Exercise prompt:
Only one stretch of the data is wanted: the line containing "ATOM 37 C CA", the line containing "ATOM 67 N N", and every line between them, copied exactly.

Dataset items:
======

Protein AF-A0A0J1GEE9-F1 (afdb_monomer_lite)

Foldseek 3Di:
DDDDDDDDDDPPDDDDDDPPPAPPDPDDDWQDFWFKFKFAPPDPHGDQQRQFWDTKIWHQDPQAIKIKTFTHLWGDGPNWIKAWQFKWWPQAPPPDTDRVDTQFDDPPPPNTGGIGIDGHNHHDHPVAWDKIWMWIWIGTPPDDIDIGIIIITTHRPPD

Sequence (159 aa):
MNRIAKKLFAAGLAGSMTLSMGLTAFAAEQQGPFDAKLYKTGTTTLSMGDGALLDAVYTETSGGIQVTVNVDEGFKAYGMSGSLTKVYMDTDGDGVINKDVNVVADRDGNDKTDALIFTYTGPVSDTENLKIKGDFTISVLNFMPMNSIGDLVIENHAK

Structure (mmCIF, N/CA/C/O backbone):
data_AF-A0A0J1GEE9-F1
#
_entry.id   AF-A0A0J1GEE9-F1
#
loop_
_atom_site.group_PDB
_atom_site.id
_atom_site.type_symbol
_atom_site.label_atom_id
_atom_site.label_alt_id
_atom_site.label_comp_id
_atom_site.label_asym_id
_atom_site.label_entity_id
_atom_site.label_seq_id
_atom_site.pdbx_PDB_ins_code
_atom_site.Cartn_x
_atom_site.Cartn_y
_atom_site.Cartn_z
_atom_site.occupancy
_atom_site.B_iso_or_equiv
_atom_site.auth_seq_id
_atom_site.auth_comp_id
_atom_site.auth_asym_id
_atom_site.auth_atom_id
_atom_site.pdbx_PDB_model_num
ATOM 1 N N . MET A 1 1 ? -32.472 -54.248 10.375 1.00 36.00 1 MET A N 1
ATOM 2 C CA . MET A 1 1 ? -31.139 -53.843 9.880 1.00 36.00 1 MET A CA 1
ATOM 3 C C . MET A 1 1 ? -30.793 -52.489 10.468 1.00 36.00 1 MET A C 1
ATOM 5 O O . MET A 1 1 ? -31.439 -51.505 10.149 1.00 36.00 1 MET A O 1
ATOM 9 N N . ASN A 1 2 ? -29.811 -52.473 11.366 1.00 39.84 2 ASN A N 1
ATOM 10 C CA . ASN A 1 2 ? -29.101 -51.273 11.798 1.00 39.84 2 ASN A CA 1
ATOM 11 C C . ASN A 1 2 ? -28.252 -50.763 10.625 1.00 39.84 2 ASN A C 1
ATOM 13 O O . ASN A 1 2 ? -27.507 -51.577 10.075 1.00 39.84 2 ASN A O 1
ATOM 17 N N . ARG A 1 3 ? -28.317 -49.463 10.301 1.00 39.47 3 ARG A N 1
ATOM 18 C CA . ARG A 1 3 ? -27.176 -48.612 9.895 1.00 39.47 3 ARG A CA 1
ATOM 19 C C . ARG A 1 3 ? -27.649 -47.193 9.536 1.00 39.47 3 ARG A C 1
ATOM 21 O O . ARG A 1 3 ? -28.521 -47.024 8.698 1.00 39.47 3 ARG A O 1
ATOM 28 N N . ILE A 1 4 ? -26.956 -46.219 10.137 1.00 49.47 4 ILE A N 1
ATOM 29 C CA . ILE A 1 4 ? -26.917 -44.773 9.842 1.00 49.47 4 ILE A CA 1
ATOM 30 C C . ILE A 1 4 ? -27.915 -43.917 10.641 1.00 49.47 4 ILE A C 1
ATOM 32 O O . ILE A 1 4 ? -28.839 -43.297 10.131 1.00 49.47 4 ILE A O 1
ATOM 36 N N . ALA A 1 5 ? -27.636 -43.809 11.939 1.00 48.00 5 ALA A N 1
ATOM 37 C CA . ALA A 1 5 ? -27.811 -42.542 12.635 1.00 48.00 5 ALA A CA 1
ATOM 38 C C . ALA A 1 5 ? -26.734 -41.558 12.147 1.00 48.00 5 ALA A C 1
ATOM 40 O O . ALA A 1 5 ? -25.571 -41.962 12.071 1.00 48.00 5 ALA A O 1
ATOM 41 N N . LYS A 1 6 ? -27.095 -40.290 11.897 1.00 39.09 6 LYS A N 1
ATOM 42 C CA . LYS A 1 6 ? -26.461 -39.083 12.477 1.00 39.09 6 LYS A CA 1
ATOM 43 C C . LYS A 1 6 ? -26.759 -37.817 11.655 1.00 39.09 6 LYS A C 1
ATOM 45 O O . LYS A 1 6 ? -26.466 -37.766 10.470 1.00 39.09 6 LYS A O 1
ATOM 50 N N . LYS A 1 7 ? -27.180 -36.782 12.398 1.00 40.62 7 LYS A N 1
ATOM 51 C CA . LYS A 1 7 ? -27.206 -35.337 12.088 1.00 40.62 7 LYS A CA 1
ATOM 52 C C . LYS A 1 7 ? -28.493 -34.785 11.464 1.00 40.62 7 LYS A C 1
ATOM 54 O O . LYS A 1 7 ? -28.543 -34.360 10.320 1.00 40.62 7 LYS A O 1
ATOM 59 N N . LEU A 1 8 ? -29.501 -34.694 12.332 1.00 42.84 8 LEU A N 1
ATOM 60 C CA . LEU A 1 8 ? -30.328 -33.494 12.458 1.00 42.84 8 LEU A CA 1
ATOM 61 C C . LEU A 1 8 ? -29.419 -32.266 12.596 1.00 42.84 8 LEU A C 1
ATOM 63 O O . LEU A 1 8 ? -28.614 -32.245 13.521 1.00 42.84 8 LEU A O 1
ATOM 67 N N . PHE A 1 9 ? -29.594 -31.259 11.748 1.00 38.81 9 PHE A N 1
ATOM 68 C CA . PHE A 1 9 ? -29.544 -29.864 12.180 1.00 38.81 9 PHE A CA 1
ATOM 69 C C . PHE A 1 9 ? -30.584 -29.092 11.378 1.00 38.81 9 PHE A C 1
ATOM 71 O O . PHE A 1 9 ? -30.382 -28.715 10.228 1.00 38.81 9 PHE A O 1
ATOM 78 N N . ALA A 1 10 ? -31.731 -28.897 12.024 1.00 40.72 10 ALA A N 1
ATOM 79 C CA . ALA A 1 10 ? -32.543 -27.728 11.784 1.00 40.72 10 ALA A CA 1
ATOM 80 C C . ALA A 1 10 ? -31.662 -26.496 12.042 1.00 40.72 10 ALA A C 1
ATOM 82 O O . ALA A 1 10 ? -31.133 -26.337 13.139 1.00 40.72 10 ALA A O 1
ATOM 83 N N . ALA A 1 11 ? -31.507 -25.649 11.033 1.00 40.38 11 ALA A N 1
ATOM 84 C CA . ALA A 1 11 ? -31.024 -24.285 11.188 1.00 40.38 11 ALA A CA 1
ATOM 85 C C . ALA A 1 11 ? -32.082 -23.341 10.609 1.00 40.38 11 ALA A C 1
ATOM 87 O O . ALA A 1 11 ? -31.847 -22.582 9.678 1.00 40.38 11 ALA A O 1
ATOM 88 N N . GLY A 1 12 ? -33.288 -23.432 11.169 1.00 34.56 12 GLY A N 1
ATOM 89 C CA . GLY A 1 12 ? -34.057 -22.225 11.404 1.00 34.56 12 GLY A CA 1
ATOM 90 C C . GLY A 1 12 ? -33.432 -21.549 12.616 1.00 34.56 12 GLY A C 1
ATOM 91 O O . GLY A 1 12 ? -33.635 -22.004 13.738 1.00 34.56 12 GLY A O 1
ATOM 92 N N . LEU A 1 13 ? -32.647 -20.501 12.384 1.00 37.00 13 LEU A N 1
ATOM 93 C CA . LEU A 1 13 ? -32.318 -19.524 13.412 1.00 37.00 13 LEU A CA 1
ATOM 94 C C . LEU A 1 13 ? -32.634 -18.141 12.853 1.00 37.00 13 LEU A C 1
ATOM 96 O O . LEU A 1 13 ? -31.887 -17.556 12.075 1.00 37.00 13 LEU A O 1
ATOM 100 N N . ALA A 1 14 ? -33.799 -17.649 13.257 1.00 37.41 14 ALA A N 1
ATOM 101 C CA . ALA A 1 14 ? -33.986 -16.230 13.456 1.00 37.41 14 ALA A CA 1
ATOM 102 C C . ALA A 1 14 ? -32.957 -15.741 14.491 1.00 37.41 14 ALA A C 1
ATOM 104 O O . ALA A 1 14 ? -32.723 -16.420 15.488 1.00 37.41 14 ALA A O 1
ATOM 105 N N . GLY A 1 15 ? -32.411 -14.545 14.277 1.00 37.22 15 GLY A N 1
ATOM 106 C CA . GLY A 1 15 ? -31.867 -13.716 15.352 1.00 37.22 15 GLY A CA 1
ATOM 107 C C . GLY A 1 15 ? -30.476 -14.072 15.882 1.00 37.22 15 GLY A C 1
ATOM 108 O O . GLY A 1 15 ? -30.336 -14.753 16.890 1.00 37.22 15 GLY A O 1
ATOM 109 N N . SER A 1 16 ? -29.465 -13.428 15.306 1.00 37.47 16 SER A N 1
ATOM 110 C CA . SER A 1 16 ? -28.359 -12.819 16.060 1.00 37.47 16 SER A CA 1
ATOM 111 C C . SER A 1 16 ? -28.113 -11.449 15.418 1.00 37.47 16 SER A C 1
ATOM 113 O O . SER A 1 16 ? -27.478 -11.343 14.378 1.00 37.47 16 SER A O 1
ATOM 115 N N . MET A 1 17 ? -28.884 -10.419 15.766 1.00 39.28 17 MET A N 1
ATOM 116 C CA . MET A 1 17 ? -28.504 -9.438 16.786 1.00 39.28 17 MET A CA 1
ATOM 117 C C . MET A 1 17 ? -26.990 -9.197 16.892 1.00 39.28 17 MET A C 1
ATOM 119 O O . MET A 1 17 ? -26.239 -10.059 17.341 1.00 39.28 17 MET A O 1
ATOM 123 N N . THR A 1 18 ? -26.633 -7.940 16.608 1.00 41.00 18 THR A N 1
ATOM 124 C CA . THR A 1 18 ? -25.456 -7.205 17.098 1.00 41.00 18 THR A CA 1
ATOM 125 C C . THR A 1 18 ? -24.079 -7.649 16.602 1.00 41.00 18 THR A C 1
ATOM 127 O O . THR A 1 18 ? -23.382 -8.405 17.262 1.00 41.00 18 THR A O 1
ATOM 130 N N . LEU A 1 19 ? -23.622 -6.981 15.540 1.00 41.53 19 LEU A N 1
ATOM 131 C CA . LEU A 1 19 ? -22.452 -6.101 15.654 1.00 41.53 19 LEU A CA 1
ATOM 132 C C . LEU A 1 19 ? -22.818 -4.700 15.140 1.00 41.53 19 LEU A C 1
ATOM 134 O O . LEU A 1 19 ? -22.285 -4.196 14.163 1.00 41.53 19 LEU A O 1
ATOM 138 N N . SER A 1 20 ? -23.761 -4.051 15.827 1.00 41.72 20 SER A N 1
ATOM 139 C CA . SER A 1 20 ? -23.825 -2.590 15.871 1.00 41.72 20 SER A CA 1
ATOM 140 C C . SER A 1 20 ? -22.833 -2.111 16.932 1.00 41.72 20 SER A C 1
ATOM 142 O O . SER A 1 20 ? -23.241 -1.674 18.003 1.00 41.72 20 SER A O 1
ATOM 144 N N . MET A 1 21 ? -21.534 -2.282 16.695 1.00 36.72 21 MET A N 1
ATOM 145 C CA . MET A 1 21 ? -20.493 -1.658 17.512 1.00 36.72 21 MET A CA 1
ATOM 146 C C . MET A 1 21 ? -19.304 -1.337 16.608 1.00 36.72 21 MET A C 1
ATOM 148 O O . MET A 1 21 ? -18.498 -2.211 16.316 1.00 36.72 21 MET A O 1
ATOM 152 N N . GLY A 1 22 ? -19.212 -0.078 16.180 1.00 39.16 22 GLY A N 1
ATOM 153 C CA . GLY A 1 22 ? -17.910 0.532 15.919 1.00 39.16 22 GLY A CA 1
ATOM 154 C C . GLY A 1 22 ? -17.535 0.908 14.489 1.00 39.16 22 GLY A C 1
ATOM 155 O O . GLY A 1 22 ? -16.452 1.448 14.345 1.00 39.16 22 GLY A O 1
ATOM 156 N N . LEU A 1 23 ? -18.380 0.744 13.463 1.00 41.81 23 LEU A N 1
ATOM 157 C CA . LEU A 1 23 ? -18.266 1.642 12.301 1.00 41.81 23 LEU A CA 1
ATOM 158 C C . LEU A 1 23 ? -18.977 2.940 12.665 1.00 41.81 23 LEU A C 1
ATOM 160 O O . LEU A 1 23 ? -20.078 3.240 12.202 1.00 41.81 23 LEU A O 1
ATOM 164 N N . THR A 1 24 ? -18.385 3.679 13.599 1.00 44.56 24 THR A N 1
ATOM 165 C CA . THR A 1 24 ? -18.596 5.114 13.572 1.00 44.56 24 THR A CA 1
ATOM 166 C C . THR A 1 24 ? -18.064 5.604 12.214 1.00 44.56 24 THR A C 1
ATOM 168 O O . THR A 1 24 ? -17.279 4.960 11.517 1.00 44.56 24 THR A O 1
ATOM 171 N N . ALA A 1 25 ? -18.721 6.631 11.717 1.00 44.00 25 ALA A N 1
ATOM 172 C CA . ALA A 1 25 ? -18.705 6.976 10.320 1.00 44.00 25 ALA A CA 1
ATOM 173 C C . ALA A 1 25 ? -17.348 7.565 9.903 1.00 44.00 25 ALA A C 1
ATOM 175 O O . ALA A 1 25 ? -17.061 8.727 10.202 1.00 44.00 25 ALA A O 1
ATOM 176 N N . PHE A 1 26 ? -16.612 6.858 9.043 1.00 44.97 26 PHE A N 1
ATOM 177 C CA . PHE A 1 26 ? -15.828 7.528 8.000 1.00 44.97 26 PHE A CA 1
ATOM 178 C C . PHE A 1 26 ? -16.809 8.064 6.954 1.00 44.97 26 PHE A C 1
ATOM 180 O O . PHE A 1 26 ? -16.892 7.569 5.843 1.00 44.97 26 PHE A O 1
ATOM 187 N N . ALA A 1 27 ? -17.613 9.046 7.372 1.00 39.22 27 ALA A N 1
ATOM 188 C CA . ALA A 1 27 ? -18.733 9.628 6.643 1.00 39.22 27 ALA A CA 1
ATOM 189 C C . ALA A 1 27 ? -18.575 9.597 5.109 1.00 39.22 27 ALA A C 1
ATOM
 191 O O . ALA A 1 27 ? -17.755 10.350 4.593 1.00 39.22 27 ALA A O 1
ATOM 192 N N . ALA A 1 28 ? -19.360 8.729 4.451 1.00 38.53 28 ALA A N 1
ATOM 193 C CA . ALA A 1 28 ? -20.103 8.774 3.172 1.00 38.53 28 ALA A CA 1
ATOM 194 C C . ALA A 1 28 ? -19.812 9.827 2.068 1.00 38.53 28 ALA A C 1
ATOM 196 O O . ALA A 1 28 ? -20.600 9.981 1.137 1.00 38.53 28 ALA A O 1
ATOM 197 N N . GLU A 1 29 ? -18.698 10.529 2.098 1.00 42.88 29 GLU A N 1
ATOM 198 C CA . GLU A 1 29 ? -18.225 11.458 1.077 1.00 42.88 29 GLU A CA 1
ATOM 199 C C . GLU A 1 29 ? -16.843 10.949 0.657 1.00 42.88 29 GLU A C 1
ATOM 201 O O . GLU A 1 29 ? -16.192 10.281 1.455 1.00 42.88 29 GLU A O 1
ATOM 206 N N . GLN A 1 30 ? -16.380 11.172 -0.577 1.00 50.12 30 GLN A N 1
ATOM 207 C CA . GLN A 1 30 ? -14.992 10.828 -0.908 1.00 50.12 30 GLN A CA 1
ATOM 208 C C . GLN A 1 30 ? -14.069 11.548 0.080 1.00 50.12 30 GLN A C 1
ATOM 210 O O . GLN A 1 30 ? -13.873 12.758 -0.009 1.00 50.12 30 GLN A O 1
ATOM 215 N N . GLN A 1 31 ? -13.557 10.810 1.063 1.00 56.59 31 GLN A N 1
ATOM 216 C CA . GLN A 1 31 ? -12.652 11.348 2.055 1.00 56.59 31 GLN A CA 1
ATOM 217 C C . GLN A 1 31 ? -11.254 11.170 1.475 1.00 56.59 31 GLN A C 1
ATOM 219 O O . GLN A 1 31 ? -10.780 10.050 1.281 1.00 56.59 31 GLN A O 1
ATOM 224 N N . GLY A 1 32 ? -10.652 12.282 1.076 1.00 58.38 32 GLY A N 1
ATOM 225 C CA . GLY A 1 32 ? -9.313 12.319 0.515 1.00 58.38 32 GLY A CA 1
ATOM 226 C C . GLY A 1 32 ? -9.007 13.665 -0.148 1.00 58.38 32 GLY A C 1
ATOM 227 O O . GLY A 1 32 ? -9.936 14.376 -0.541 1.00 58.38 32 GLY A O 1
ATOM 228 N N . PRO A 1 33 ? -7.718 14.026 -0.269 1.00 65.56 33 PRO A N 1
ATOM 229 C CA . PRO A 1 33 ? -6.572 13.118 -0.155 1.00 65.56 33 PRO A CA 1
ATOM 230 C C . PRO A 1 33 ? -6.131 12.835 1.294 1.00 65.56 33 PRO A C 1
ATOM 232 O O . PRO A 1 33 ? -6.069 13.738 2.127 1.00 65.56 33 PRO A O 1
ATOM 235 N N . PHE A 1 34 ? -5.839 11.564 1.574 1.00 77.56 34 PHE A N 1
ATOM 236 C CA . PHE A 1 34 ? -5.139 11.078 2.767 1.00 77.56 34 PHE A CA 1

======

Answer space:
ATOM 37 C CA . ALA A 1 5 ? -27.811 -42.542 12.635 1.00 48.00 5 ALA A CA 1
ATOM 38 C C . ALA A 1 5 ? -26.734 -41.558 12.147 1.00 48.00 5 ALA A C 1
ATOM 40 O O . ALA A 1 5 ? -25.571 -41.962 12.071 1.00 48.00 5 ALA A O 1
ATOM 41 N N . LYS A 1 6 ? -27.095 -40.290 11.897 1.00 39.09 6 LYS A N 1
ATOM 42 C CA . LYS A 1 6 ? -26.461 -39.083 12.477 1.00 39.09 6 LYS A CA 1
ATOM 43 C C . LYS A 1 6 ? -26.759 -37.817 11.655 1.00 39.09 6 LYS A C 1
ATOM 45 O O . LYS A 1 6 ? -26.466 -37.766 10.470 1.00 39.09 6 LYS A O 1
ATOM 50 N N . LYS A 1 7 ? -27.180 -36.782 12.398 1.00 40.62 7 LYS A N 1
ATOM 51 C CA . LYS A 1 7 ? -27.206 -35.337 12.088 1.00 40.62 7 LYS A CA 1
ATOM 52 C C . LYS A 1 7 ? -28.493 -34.785 11.464 1.00 40.62 7 LYS A C 1
ATOM 54 O O . LYS A 1 7 ? -28.543 -34.360 10.320 1.00 40.62 7 LYS A O 1
ATOM 59 N N . LEU A 1 8 ? -29.501 -34.694 12.332 1.00 42.84 8 LEU A N 1
ATOM 60 C CA . LEU A 1 8 ? -30.328 -33.494 12.458 1.00 42.84 8 LEU A CA 1
ATOM 61 C C . LEU A 1 8 ? -29.419 -32.266 12.596 1.00 42.84 8 LEU A C 1
ATOM 63 O O . LEU A 1 8 ? -28.614 -32.245 13.521 1.00 42.84 8 LEU A O 1
ATOM 67 N N . PHE A 1 9 ? -29.594 -31.259 11.748 1.00 38.81 9 PHE A N 1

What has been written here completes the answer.